Telling your kids that you're separating is one of the hardest parts of divorcing. How you deliver the news can have a big impact on your child's ability to cope with the divorce.

Plan what you're going to say ahead of time. You don't have to write a script. Just jot down the main points you need to make. What you say should be appropriate for your child's age. You'll want to use terms that they can understand while sparing them the intimate details.

Plan to present the divorce as a mutual decision even if one parent is more at fault. Some useful phrases:

  • "We've grown apart."
  • "Mommy and Daddy argue a lot, and we don't want to do that anymore."
  • "We don't feel as close as we used to."
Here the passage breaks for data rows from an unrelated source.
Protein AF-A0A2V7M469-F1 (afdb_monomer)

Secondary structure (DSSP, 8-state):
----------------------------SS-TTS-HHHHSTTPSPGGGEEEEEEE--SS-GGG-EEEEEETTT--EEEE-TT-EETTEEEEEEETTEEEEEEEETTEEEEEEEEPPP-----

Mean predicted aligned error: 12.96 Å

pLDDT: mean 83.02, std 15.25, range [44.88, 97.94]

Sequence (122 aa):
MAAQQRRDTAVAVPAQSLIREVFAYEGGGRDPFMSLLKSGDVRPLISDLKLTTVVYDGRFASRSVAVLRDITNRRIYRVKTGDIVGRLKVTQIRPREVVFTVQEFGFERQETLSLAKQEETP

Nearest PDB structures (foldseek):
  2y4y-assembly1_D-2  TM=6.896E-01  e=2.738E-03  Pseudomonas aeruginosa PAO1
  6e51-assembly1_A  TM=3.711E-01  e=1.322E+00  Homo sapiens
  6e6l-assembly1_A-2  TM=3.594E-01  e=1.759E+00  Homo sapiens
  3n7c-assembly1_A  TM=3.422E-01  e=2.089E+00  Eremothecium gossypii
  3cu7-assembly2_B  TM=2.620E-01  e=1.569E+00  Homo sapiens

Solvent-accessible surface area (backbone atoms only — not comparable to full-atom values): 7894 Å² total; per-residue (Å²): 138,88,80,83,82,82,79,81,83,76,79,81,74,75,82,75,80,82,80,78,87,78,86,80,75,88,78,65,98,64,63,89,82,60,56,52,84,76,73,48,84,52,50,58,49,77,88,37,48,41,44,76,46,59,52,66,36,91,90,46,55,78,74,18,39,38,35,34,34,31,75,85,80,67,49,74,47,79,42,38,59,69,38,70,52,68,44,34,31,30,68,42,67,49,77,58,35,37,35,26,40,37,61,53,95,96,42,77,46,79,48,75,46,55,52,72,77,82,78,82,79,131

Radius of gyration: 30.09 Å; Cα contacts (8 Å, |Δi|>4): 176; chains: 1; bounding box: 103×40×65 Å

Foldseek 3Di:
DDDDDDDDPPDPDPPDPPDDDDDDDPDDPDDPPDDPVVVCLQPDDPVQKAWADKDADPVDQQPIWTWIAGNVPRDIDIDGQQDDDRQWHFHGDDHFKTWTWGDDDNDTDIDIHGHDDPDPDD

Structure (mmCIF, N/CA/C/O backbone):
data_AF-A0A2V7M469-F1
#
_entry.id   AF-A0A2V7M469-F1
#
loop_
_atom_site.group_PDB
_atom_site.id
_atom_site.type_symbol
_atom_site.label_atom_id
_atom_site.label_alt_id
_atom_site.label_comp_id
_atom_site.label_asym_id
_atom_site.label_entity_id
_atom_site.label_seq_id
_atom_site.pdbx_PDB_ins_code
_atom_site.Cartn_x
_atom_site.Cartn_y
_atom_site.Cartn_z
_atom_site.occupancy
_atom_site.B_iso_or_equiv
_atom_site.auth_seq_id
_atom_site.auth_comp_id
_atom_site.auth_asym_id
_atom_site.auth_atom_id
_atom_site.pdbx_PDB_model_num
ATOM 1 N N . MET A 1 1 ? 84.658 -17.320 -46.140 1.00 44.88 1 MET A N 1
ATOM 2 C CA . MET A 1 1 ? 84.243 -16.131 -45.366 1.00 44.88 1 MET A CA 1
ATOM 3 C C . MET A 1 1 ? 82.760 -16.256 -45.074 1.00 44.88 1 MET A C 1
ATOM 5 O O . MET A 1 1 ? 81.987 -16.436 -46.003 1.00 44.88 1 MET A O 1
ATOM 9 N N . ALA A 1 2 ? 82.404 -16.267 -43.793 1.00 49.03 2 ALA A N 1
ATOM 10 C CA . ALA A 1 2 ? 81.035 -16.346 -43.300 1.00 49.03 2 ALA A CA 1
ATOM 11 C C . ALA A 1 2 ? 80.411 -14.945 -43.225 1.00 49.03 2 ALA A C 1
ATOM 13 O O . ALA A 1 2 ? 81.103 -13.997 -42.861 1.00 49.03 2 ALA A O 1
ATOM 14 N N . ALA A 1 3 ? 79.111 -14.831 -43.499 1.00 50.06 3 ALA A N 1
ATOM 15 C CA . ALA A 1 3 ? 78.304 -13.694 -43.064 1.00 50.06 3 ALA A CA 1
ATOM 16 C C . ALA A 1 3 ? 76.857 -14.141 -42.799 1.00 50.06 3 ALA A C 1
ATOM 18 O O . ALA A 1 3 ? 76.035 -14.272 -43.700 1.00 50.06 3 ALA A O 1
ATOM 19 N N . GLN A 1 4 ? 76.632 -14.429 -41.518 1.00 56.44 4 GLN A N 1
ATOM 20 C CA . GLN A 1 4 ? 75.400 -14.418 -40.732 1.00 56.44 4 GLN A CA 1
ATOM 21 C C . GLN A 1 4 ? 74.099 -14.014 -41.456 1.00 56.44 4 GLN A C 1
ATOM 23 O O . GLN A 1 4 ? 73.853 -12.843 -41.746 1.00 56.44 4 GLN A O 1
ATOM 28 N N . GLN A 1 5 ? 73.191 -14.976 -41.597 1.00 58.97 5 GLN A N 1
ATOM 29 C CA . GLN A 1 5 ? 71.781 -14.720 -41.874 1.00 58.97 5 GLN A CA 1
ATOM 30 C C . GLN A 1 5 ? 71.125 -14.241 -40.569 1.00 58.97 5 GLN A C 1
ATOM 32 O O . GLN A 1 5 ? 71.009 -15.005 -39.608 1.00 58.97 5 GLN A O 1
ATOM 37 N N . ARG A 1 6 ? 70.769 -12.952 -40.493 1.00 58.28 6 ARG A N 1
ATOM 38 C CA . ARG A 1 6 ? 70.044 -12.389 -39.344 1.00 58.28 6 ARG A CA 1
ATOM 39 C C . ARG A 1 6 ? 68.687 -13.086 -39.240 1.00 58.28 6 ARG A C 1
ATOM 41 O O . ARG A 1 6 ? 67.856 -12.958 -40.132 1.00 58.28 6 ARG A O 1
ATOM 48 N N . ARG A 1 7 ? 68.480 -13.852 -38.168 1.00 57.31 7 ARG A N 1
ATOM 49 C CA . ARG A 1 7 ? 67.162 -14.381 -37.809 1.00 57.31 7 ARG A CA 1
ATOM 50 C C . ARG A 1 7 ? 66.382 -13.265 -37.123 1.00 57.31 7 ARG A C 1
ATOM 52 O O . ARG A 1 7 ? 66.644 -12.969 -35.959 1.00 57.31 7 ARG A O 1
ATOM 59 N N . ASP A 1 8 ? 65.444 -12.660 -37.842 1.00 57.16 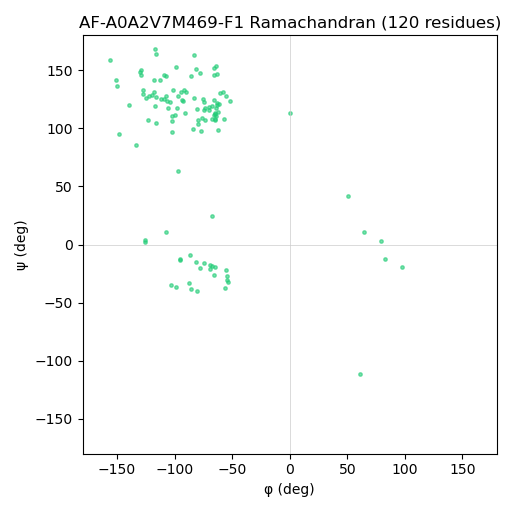8 ASP A N 1
ATOM 60 C CA . ASP A 1 8 ? 64.417 -11.823 -37.226 1.00 57.16 8 ASP A CA 1
ATOM 61 C C . ASP A 1 8 ? 63.540 -12.712 -36.348 1.00 57.16 8 ASP A C 1
ATOM 63 O O . ASP A 1 8 ? 62.830 -13.594 -36.828 1.00 57.16 8 ASP A O 1
ATOM 67 N N . THR A 1 9 ? 63.618 -12.500 -35.037 1.00 57.56 9 THR A N 1
ATOM 68 C CA . THR A 1 9 ? 62.747 -13.175 -34.069 1.00 57.56 9 THR A CA 1
ATOM 69 C C . THR A 1 9 ? 61.586 -12.242 -33.745 1.00 57.56 9 THR A C 1
ATOM 71 O O . THR A 1 9 ? 61.455 -11.755 -32.627 1.00 57.56 9 THR A O 1
ATOM 74 N N . ALA A 1 10 ? 60.760 -11.932 -34.744 1.00 58.03 10 ALA A N 1
ATOM 75 C CA . ALA A 1 10 ? 59.484 -11.276 -34.499 1.00 58.03 10 ALA A CA 1
ATOM 76 C C . ALA A 1 10 ? 58.463 -12.363 -34.142 1.00 58.03 10 ALA A C 1
ATOM 78 O O . ALA A 1 10 ? 57.954 -13.071 -35.010 1.00 58.03 10 ALA A O 1
ATOM 79 N N . VAL A 1 11 ? 58.203 -12.541 -32.846 1.00 61.03 11 VAL A N 1
ATOM 80 C CA . VAL A 1 11 ? 57.101 -13.385 -32.376 1.00 61.03 11 VAL A CA 1
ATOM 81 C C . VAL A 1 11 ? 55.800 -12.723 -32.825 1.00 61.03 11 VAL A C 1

Be up-front about any changes that are to come so the children aren't blindsided. Surprises will only make it harder for a child to deal with the divorce.

Aim to address these questions before the children have to ask:

  • Who's leaving home?
  • Will the children be able to visit?
  • Will the children have to move?
  • How will their routines change?

Children may blame themselves for the divorce, so make it clear divorce is a decision by grown-ups. Also, they may worry that divorce will change the way you feel about them. Drive home the fact that you still love them and will continue to work together as parents.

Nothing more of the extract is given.